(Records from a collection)
-------------------------

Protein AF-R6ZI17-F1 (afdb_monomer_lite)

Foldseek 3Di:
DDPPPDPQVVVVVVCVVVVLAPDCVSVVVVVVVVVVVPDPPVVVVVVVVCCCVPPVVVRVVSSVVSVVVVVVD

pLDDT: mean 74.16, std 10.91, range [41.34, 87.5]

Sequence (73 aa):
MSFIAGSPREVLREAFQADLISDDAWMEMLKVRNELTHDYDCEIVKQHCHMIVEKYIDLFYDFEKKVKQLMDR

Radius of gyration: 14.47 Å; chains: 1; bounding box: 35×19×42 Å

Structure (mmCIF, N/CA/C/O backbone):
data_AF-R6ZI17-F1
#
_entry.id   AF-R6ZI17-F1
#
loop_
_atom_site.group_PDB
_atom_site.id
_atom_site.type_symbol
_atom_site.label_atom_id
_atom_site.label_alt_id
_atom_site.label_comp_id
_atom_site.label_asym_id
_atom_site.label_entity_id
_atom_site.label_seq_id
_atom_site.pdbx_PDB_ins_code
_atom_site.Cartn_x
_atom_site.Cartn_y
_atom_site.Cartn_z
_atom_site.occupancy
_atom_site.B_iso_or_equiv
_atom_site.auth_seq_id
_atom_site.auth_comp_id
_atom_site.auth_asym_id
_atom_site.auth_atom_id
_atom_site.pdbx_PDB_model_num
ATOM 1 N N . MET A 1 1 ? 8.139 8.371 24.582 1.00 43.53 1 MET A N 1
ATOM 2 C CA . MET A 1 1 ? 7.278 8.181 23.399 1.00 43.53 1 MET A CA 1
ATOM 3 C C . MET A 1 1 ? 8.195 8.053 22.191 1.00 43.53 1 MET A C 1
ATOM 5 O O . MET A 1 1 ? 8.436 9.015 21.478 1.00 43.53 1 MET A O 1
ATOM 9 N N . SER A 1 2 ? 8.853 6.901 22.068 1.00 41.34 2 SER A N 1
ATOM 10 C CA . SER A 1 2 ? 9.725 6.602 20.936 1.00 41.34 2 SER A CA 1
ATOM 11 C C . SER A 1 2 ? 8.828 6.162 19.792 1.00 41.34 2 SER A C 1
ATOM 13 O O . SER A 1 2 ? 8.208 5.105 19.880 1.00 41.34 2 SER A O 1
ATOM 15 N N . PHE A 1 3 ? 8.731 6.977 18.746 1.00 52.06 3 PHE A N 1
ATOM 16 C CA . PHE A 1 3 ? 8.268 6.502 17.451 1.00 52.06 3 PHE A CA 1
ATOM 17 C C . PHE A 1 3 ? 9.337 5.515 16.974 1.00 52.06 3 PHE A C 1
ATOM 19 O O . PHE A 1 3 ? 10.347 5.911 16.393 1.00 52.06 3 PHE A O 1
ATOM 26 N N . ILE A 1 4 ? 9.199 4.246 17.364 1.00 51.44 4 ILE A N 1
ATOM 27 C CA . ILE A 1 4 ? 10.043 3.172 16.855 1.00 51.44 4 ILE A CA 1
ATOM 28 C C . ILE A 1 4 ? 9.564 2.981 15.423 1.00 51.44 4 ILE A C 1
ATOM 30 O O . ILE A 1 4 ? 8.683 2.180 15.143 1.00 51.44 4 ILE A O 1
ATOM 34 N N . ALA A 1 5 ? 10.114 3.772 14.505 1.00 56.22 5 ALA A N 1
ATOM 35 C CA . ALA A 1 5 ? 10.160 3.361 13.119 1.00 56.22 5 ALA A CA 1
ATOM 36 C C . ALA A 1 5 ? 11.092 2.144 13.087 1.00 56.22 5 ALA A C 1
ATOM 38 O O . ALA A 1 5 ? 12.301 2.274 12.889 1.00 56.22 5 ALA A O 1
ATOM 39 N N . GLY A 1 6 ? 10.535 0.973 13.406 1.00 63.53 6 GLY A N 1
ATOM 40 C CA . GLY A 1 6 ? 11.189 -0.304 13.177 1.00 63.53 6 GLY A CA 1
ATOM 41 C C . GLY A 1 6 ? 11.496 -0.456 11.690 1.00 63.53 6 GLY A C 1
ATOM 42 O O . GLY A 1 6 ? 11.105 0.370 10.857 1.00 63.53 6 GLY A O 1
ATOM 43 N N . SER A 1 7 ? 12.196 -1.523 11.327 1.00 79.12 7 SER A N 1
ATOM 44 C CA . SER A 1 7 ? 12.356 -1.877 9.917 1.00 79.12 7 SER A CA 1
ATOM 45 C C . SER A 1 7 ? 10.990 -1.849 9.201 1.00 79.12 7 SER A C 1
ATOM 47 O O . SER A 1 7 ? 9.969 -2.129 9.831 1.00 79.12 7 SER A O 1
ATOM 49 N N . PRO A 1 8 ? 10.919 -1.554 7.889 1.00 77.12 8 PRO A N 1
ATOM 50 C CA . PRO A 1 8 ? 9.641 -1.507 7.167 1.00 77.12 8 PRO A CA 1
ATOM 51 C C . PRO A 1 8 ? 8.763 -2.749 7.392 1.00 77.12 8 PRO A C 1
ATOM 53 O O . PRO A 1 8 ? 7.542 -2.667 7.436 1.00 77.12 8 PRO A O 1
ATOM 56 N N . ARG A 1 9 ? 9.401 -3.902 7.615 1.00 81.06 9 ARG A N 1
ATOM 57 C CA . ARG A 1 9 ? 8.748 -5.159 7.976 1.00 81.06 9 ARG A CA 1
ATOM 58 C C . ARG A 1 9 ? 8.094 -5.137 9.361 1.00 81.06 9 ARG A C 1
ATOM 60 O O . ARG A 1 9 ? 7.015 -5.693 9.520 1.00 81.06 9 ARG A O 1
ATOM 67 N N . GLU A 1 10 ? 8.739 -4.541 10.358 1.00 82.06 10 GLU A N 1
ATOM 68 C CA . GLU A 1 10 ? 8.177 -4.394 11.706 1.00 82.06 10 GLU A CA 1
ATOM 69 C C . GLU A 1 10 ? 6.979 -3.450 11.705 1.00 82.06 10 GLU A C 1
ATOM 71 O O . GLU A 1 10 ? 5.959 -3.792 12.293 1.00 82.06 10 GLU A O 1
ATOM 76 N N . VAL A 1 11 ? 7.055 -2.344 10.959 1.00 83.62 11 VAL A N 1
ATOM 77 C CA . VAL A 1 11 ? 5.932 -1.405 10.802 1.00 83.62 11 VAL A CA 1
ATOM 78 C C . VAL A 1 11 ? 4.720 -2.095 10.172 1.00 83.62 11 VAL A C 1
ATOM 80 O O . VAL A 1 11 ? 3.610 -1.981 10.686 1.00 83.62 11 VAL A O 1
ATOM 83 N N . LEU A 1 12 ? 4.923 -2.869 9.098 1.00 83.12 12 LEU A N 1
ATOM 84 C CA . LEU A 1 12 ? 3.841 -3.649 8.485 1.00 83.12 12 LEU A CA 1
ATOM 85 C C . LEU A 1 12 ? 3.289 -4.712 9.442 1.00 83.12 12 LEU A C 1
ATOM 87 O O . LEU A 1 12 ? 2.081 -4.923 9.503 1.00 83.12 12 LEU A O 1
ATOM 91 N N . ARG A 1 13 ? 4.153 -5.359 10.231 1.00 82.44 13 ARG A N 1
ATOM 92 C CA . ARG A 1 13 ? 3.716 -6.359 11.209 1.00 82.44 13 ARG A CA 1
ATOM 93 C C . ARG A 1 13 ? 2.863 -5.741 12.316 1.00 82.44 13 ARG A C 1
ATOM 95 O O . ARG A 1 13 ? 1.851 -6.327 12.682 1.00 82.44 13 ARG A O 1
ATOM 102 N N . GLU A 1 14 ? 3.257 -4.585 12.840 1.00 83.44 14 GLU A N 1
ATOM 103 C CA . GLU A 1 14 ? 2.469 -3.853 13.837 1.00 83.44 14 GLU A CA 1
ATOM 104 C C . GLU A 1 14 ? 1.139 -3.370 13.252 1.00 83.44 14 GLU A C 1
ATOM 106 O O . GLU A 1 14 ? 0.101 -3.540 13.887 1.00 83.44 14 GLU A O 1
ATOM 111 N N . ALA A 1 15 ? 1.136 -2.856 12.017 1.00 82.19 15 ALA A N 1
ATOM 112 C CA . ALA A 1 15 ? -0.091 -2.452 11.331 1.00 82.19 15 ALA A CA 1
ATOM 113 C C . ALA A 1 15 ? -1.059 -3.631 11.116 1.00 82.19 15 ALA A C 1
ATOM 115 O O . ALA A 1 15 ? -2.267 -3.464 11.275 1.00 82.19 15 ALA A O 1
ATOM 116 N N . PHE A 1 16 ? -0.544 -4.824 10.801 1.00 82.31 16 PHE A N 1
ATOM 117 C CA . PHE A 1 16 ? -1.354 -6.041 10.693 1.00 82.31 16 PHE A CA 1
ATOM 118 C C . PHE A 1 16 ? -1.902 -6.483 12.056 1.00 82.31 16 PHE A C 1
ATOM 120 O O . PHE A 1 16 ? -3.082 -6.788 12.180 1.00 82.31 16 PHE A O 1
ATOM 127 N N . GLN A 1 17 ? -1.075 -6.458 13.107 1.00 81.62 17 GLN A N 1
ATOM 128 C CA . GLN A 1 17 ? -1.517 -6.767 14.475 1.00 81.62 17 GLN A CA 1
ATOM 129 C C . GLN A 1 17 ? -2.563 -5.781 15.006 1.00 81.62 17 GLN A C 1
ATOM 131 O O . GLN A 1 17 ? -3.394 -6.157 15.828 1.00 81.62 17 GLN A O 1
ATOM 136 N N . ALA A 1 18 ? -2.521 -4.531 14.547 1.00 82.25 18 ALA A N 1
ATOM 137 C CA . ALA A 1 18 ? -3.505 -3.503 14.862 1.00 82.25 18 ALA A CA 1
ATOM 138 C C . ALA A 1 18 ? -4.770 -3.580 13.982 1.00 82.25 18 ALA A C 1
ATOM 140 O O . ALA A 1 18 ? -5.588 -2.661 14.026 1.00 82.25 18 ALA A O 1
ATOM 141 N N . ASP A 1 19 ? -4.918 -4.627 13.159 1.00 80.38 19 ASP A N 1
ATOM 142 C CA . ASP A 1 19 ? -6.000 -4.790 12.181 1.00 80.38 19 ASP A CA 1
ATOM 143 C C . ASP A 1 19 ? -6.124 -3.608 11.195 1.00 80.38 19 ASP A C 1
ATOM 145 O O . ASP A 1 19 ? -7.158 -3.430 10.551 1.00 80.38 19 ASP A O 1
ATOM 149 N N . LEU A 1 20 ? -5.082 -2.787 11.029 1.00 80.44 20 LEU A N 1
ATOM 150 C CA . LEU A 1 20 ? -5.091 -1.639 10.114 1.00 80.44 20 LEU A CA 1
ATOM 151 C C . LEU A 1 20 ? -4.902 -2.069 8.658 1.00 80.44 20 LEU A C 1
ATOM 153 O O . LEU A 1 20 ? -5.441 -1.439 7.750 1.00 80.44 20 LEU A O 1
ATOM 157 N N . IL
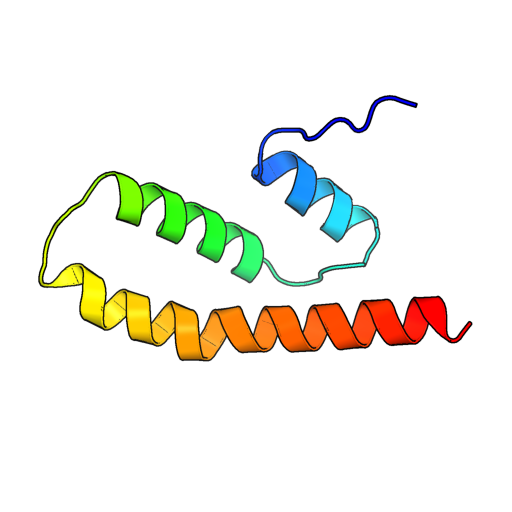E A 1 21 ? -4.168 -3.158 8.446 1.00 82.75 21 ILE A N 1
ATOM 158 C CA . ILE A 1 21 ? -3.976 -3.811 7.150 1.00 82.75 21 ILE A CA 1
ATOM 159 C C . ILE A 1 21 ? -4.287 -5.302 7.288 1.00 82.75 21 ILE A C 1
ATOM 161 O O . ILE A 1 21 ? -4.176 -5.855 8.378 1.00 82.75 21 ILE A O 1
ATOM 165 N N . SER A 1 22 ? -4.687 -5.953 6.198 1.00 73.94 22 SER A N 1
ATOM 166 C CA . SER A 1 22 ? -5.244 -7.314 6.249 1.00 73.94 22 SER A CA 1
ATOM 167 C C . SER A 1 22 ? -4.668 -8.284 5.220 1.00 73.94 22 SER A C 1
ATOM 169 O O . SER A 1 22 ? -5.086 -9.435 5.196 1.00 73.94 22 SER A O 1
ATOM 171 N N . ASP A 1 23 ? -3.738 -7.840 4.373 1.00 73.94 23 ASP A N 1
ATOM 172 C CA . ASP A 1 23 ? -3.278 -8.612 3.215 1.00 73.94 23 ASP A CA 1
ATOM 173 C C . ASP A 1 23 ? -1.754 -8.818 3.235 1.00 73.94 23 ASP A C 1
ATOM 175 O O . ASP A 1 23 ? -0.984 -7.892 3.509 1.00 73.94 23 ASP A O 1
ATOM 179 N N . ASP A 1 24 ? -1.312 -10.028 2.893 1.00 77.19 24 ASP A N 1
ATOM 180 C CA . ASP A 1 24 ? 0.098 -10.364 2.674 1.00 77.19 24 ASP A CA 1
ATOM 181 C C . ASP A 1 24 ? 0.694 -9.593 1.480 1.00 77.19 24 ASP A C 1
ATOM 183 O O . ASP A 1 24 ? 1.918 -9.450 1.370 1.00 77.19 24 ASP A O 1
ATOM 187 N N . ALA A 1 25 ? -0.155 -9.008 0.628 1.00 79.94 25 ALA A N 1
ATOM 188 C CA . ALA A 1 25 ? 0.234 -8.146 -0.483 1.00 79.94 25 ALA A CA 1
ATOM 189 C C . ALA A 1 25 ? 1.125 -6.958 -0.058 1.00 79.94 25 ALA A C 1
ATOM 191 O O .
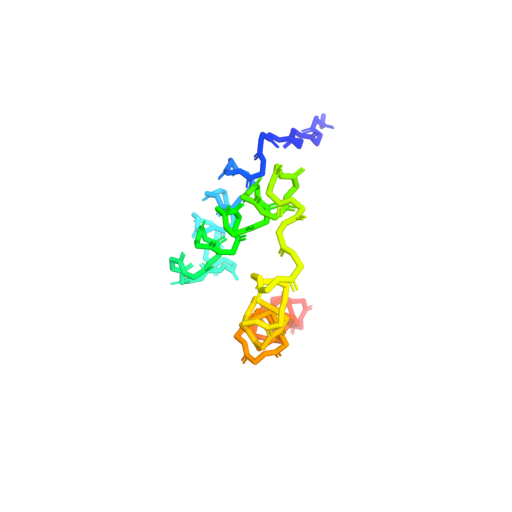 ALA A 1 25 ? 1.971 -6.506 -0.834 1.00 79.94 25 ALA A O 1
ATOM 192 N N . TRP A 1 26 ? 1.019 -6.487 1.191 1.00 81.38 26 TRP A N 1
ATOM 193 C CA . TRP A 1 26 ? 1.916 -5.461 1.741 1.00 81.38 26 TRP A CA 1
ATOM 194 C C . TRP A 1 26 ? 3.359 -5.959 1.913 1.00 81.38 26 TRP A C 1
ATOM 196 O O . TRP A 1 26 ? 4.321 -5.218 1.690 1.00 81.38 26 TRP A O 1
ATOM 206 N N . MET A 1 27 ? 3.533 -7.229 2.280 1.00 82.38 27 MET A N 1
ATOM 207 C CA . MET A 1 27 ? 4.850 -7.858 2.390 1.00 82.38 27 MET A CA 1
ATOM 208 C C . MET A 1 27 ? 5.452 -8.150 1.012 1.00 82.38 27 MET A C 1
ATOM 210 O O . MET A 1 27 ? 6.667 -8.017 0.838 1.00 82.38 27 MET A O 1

-------------------------

_EXERCISE:_
Nothing but an exact copy of the lines from the first one above through the line holding "ATOM 1 N N ." should be returned.

_RESPONSE TO THIS TASK:_
Protein AF-R6ZI17-F1 (afdb_monomer_lite)

Foldseek 3Di:
DDPPPDPQVVVVVVCVVVVLAPDCVSVVVVVVVVVVVPDPPVVVVVVVVCCCVPPVVVRVVSSVVSVVVVVVD

pLDDT: mean 74.16, std 10.91, range [41.34, 87.5]

Sequence (73 aa):
MSFIAGSPREVLREAFQADLISDDAWMEMLKVRNELTHDYDCEIVKQHCHMIVEKYIDLFYDFEKKVKQLMDR

Radius of gyration: 14.47 Å; chains: 1; bounding box: 35×19×42 Å

Structure (mmCIF, N/CA/C/O backbone):
data_AF-R6ZI17-F1
#
_entry.id   AF-R6ZI17-F1
#
loop_
_atom_site.group_PDB
_atom_site.id
_atom_site.type_symbol
_atom_site.label_atom_id
_atom_site.label_alt_id
_atom_site.label_comp_id
_atom_site.label_asym_id
_atom_site.label_entity_id
_atom_site.label_seq_id
_atom_site.pdbx_PDB_ins_code
_atom_site.Cartn_x
_atom_site.Cartn_y
_atom_site.Cartn_z
_atom_site.occupancy
_atom_site.B_iso_or_equiv
_atom_site.auth_seq_id
_atom_site.auth_comp_id
_atom_site.auth_asym_id
_atom_site.auth_atom_id
_atom_site.pdbx_PDB_model_num
ATOM 1 N N . MET A 1 1 ? 8.139 8.371 24.582 1.00 43.53 1 MET A N 1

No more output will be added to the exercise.